__Entries shown__

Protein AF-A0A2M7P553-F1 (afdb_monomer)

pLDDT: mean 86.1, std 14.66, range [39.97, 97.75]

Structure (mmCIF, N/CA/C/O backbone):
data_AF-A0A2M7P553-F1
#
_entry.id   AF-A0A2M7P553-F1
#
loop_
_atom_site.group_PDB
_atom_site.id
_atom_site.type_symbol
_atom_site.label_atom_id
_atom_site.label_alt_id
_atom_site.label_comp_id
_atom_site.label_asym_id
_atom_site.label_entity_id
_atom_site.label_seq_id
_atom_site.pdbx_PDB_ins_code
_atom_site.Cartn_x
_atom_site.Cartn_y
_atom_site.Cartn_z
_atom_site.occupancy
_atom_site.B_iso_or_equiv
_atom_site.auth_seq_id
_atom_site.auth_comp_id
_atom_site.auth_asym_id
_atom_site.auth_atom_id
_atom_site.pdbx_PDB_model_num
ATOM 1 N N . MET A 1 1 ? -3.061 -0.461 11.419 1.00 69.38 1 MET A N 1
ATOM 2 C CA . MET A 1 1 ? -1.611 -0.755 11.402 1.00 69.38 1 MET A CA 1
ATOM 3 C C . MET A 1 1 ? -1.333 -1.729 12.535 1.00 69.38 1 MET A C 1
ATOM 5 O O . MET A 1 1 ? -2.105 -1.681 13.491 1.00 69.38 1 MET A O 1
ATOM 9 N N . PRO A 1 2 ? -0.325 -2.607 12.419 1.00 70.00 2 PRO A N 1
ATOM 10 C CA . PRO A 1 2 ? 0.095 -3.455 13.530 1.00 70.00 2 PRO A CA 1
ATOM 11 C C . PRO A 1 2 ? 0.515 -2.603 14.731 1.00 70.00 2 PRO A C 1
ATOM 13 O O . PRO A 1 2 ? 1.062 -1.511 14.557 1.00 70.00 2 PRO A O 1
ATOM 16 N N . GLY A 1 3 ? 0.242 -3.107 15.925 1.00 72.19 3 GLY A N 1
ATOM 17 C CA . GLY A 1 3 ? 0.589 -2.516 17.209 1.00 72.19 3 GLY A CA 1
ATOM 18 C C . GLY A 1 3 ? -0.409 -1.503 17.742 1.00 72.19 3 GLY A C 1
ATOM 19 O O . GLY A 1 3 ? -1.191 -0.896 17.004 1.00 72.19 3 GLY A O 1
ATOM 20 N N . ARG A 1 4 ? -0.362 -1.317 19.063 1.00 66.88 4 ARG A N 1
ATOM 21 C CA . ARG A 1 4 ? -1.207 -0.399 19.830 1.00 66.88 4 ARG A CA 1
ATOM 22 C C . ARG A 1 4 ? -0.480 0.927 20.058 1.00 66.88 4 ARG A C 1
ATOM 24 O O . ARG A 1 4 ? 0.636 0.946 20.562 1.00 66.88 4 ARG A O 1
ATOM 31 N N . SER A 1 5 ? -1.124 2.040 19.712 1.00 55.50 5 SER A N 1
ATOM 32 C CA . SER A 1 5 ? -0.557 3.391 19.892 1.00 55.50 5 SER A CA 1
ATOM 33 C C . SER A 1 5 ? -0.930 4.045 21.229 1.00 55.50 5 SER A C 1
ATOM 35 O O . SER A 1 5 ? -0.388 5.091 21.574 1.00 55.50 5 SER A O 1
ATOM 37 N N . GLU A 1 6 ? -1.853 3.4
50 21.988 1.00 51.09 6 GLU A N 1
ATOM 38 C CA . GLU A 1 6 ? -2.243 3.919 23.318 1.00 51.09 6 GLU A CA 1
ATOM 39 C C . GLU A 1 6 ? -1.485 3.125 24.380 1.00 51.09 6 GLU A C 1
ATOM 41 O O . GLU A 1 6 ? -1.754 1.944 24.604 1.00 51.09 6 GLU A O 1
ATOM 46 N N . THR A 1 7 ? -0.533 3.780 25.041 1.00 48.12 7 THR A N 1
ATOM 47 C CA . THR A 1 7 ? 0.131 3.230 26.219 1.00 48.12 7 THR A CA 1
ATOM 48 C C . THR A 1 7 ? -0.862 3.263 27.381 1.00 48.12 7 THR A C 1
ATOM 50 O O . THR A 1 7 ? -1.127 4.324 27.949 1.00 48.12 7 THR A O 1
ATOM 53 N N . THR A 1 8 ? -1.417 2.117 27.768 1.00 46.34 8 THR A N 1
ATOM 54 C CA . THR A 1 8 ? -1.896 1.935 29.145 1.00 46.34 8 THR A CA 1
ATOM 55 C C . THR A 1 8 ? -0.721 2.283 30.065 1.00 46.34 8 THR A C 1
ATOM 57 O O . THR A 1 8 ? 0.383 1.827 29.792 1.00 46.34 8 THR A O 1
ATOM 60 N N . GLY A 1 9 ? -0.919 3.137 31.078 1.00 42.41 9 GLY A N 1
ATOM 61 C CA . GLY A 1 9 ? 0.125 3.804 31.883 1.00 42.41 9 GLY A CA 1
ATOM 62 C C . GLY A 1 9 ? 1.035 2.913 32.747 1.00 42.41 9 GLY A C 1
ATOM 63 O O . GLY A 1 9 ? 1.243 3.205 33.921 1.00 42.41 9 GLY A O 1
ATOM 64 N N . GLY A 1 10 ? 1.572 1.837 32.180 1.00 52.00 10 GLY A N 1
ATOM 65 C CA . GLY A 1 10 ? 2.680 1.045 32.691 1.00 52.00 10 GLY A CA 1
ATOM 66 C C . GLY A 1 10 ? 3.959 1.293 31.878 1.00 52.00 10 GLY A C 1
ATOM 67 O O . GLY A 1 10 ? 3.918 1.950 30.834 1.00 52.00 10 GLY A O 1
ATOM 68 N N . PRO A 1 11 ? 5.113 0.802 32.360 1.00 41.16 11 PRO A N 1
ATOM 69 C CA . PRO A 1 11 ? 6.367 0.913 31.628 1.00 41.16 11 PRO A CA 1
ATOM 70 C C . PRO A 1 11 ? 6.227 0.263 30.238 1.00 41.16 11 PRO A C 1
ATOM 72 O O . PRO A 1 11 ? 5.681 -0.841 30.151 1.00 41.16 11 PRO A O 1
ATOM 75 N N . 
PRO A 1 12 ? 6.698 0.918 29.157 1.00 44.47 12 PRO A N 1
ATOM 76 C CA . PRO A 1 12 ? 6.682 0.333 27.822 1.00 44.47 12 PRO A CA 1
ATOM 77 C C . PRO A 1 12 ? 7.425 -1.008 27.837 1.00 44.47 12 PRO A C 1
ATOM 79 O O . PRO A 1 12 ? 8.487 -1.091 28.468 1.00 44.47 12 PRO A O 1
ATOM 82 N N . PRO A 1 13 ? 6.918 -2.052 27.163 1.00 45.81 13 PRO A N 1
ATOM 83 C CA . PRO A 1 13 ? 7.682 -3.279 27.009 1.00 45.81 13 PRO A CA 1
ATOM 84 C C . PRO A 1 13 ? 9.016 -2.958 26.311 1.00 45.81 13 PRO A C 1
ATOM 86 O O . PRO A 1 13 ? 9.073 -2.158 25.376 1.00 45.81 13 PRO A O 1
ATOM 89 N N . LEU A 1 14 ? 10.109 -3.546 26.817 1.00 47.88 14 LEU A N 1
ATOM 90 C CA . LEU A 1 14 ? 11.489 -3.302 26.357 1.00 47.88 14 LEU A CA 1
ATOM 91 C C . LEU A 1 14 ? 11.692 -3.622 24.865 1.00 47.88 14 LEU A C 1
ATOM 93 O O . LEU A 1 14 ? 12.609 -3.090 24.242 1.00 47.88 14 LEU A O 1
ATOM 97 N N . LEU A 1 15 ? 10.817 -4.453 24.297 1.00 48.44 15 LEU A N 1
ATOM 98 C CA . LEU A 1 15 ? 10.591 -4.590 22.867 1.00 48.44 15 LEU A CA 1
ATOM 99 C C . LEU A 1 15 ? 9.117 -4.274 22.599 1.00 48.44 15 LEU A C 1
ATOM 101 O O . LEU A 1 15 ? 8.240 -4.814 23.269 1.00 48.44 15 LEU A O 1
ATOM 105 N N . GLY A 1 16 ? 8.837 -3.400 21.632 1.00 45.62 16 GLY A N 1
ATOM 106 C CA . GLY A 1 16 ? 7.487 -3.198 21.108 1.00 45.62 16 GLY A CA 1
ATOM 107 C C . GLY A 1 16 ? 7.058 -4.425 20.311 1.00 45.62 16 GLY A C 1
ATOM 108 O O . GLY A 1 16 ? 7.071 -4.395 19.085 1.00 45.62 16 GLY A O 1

__What this task involves__
Set down again, word for word, the stretch of records from the line with "ATOM 83 C CA" to the line with "ATOM 90 C CA", both of those lines included.

__Exercise response__
ATOM 83 C CA . PRO A 1 13 ? 7.682 -3.279 27.009 1.00 45.81 13 PRO A CA 1
ATOM 84 C C . PRO A 1 13 ? 9.016 -2.958 26.311 1.00 45.81 13 PRO A C 1
ATOM 86 O O . PRO A 1 13 ? 9.073 -2.158 25.376 1.00 45.81 13 PRO A O 1
ATOM 89 N N . LEU A 1 14 ? 10.109 -3.546 26.817 1.00 47.88 14 LEU A N 1
ATOM 90 C CA . LEU A 1 14 ? 11.489 -3.302 26.357 1.00 47.88 14 LEU A CA 1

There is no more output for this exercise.